# Problem
* Choose any dataset for multiclass classification on [Kaggle](https://www.kaggle.com/) (go to "Datasets" section, choose "Filter" and enter "multiclass classification" into the "Tags" field). 
* Perform classification with few methods. I expect you to use at least SVM (linear and rbf) and random forest.
* Try getting the best result with each of the methods. I expect you to use at least GridSearch for hyperparameters tuning.
* Try feature engineering. I expect you to use at least PCA for dimensionality reduction.
* Calculate accuracy and confusion matrix for each of the methods.
* Draw conclusions.

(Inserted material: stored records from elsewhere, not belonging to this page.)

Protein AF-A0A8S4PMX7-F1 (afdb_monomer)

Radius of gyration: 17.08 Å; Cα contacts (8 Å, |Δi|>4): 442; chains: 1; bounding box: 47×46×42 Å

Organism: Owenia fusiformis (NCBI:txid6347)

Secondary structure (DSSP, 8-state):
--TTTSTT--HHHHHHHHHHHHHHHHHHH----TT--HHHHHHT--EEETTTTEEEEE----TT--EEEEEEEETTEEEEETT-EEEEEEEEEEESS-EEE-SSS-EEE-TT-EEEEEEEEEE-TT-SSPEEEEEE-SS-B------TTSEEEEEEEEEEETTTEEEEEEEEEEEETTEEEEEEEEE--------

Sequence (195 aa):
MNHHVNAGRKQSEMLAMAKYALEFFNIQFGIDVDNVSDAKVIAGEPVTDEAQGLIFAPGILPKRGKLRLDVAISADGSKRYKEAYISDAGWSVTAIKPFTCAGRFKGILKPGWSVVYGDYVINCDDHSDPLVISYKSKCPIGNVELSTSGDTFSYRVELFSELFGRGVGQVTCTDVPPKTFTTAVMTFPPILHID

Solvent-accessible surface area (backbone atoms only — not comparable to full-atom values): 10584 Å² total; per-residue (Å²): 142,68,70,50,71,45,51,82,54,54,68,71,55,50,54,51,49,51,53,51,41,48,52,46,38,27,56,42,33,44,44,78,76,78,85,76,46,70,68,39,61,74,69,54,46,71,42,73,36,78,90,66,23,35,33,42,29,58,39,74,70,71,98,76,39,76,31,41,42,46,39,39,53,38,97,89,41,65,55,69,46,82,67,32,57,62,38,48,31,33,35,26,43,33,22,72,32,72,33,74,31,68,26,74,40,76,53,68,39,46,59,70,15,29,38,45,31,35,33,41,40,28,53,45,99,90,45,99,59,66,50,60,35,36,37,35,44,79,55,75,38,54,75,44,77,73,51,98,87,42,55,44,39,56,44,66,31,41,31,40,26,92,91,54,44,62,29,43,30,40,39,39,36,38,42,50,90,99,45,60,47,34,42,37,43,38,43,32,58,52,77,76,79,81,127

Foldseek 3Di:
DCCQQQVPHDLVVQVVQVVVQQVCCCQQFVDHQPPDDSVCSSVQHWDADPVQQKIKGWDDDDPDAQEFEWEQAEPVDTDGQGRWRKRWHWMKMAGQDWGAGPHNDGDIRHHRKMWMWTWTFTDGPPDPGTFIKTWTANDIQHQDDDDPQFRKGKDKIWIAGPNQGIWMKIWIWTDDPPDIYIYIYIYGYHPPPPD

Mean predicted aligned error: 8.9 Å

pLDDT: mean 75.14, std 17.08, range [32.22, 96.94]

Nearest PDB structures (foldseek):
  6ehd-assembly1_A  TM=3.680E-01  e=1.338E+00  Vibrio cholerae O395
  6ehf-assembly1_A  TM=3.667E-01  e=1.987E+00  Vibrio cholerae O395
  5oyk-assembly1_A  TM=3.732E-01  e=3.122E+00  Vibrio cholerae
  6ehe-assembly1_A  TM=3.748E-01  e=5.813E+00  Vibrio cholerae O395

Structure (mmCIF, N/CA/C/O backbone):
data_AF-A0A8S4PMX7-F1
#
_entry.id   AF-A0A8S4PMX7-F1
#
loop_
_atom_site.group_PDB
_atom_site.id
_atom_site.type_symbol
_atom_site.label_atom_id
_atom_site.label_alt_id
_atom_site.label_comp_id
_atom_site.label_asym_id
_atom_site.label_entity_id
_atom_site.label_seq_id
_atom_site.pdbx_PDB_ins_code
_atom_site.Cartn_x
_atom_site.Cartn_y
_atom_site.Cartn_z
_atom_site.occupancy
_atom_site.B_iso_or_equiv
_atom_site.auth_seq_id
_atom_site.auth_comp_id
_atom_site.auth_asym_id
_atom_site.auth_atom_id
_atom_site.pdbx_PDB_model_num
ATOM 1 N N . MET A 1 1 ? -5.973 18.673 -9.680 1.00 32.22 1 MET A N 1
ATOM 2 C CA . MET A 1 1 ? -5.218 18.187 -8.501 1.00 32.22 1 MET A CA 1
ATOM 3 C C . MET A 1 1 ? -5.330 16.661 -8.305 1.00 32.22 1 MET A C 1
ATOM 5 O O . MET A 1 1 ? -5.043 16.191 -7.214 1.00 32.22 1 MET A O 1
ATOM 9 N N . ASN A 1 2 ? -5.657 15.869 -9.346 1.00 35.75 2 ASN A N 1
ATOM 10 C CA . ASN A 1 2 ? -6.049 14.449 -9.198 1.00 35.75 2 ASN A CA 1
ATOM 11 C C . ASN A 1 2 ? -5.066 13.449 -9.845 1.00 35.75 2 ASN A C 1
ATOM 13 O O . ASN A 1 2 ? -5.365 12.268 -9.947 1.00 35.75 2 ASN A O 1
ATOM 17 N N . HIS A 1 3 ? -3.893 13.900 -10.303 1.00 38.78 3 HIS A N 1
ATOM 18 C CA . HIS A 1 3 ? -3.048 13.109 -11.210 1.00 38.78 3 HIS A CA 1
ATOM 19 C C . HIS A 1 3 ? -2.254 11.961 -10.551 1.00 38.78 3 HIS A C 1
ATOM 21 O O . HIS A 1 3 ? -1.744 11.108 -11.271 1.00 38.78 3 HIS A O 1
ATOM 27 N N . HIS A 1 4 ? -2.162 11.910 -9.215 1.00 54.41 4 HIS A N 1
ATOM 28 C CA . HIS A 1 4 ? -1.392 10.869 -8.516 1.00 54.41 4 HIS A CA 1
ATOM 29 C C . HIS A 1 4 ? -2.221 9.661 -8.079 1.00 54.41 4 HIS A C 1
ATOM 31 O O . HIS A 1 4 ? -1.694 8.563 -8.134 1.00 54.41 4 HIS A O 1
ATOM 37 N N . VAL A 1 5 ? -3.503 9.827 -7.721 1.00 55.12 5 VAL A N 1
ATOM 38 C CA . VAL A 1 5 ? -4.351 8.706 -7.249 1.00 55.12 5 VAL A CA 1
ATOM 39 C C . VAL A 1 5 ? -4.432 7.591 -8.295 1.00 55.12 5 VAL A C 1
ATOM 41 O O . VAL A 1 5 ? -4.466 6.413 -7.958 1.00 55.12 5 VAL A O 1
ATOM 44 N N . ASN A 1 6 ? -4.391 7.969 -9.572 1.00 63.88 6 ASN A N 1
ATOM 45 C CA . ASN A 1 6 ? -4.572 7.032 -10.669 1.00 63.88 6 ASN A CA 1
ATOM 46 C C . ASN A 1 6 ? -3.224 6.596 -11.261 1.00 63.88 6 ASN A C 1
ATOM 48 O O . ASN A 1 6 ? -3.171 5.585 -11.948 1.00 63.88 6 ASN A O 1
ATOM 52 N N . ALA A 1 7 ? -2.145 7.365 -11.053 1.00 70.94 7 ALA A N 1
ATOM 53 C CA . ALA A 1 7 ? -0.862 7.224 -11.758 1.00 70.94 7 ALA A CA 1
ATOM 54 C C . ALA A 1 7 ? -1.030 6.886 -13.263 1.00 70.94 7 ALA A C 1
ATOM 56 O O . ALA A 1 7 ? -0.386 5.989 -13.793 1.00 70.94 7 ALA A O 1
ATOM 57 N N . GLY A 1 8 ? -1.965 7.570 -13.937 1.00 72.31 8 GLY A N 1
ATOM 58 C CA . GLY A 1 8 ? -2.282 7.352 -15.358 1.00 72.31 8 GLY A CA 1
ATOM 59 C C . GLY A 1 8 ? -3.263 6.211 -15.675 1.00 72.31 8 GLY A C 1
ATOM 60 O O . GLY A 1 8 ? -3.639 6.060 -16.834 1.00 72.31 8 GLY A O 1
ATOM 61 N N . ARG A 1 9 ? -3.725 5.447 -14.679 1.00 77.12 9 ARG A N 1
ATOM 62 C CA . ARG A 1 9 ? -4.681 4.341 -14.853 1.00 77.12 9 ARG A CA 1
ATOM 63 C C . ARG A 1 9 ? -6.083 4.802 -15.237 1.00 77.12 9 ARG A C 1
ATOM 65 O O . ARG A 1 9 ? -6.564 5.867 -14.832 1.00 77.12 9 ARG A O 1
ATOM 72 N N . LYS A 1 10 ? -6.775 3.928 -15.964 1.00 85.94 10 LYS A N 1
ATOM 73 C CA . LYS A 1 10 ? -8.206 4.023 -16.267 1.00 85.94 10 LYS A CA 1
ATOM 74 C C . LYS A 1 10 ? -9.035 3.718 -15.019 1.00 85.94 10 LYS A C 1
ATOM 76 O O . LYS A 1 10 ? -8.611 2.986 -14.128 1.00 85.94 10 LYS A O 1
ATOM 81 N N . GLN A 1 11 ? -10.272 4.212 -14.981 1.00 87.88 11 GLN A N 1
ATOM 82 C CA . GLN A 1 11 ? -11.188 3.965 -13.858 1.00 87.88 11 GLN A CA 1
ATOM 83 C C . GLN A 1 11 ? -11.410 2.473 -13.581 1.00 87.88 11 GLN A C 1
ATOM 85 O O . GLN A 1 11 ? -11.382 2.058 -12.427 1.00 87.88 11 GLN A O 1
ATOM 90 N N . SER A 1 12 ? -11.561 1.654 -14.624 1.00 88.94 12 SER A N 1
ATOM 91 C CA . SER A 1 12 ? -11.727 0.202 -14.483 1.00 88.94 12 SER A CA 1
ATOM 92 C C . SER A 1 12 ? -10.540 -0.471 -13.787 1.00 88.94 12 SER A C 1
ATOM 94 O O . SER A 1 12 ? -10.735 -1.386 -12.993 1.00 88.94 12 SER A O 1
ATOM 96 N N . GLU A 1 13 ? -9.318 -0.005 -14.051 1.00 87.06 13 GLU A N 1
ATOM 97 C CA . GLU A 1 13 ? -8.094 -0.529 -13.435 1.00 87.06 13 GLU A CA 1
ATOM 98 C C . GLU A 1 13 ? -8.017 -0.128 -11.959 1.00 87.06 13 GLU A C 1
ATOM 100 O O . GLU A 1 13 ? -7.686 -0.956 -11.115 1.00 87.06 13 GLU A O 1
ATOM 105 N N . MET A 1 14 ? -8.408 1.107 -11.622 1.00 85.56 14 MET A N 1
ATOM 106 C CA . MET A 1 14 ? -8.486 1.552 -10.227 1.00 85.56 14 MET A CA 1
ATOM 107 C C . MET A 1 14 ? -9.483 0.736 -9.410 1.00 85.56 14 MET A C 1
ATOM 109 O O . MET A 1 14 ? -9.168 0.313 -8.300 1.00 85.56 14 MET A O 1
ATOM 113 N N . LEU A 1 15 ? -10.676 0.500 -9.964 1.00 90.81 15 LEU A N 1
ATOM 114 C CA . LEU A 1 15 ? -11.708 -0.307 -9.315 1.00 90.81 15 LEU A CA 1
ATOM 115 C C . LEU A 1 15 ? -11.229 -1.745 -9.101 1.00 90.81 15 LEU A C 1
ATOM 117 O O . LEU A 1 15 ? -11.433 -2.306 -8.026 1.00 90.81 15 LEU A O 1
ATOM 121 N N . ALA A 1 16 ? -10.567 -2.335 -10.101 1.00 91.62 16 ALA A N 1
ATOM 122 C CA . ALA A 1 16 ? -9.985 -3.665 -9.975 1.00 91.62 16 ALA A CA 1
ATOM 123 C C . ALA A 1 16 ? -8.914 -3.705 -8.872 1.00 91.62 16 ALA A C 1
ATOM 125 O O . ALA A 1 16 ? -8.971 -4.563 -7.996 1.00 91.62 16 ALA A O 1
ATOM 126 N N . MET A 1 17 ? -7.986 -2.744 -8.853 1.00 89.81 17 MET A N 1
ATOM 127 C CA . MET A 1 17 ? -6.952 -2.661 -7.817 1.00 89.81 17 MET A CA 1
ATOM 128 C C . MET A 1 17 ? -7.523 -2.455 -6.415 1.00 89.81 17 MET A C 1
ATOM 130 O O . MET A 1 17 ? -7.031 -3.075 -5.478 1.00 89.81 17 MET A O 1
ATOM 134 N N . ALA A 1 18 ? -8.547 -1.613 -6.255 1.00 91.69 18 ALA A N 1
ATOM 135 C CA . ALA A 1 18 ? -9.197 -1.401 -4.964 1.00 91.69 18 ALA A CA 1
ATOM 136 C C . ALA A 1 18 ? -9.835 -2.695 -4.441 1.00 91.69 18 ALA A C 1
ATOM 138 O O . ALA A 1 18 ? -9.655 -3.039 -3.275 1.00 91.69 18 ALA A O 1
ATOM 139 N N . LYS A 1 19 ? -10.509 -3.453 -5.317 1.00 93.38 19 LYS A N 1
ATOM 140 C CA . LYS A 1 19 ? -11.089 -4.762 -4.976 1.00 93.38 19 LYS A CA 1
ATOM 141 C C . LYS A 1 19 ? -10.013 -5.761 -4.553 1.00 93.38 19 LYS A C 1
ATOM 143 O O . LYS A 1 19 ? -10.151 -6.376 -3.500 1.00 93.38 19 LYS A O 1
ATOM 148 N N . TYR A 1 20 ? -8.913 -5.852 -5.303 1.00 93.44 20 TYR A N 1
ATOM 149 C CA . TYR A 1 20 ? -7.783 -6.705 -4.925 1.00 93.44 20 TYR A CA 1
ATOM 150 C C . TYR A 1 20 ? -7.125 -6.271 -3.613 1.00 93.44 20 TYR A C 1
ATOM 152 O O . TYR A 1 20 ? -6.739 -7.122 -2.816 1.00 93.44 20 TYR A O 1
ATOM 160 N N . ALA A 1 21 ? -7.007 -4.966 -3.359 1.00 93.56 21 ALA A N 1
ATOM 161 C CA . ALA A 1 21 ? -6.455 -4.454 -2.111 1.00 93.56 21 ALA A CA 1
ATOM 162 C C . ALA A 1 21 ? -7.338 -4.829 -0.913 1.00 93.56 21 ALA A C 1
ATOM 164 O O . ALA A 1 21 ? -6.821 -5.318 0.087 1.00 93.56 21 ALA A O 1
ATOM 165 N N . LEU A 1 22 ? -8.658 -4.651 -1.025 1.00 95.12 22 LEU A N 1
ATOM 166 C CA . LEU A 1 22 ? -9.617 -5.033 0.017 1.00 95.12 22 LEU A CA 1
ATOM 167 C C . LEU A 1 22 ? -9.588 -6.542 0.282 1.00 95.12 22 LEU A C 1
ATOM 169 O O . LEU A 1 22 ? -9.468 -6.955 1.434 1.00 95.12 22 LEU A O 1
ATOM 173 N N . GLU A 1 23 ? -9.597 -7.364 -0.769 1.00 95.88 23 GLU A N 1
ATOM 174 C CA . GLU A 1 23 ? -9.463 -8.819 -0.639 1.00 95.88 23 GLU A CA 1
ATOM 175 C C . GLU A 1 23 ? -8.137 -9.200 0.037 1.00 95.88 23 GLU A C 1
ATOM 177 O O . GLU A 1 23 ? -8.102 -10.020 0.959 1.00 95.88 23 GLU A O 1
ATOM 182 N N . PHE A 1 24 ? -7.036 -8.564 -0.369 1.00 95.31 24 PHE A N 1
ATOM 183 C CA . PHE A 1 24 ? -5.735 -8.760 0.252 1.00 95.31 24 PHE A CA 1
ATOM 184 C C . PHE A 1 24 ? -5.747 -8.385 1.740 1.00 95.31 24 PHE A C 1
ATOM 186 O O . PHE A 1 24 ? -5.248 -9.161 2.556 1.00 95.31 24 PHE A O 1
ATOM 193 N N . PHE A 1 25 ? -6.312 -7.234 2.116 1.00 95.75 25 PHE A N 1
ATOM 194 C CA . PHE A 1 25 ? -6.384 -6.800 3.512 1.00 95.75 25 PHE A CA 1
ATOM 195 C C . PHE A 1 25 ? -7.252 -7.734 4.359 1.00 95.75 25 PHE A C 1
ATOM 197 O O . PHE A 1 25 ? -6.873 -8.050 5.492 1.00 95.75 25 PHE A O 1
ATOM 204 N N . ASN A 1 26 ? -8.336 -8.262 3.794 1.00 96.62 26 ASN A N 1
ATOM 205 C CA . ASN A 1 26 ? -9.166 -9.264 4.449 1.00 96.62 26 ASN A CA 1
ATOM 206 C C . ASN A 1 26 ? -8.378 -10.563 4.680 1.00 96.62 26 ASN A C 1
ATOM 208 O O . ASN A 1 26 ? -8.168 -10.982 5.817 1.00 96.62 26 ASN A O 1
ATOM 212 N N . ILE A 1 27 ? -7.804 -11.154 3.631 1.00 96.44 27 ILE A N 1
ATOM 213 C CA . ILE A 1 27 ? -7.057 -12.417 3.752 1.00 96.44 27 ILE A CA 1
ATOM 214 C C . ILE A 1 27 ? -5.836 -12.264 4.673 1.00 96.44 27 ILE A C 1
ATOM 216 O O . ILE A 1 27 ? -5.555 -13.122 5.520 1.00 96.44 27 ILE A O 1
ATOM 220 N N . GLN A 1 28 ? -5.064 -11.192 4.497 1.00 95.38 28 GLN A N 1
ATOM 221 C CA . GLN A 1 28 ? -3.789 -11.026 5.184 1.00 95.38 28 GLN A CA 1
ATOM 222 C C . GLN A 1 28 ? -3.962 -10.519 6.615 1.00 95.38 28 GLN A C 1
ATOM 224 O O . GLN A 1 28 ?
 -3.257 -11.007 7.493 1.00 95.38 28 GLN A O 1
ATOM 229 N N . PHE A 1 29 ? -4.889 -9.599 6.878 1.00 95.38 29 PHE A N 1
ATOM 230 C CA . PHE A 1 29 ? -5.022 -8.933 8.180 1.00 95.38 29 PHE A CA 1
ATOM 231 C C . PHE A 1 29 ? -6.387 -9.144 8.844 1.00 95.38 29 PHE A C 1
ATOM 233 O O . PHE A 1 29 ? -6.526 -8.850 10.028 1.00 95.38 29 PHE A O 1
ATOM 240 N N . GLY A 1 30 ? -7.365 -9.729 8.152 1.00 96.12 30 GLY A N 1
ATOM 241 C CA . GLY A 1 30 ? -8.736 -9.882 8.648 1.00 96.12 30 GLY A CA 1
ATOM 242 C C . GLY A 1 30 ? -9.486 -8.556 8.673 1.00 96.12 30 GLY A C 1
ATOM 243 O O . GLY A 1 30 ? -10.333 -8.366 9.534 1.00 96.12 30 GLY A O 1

Which method is the best? Why? If the dataset has any articles linked, compare your results with the state of the art.

# Grading criteria:
* I expect a confident usage of sklearn methods.
* I expect understanding of basics of models assessment.
* I expect you to be able to learn PCA method on your own.
* I expect the ability of succinct, cohesive, and coherent expression of your thoughts, i.e. clearly state (in a few sentences) what is the problem you are solving, what approaches do you propose, and what conclusions can be drawn regarding these approaches in the context of the problem.

Machine Learning problem solving includes several steps:
+ Training
+ Evaluation
+ Analysis

The steps accompany each choosed method for evaluation and choosing the right solution. 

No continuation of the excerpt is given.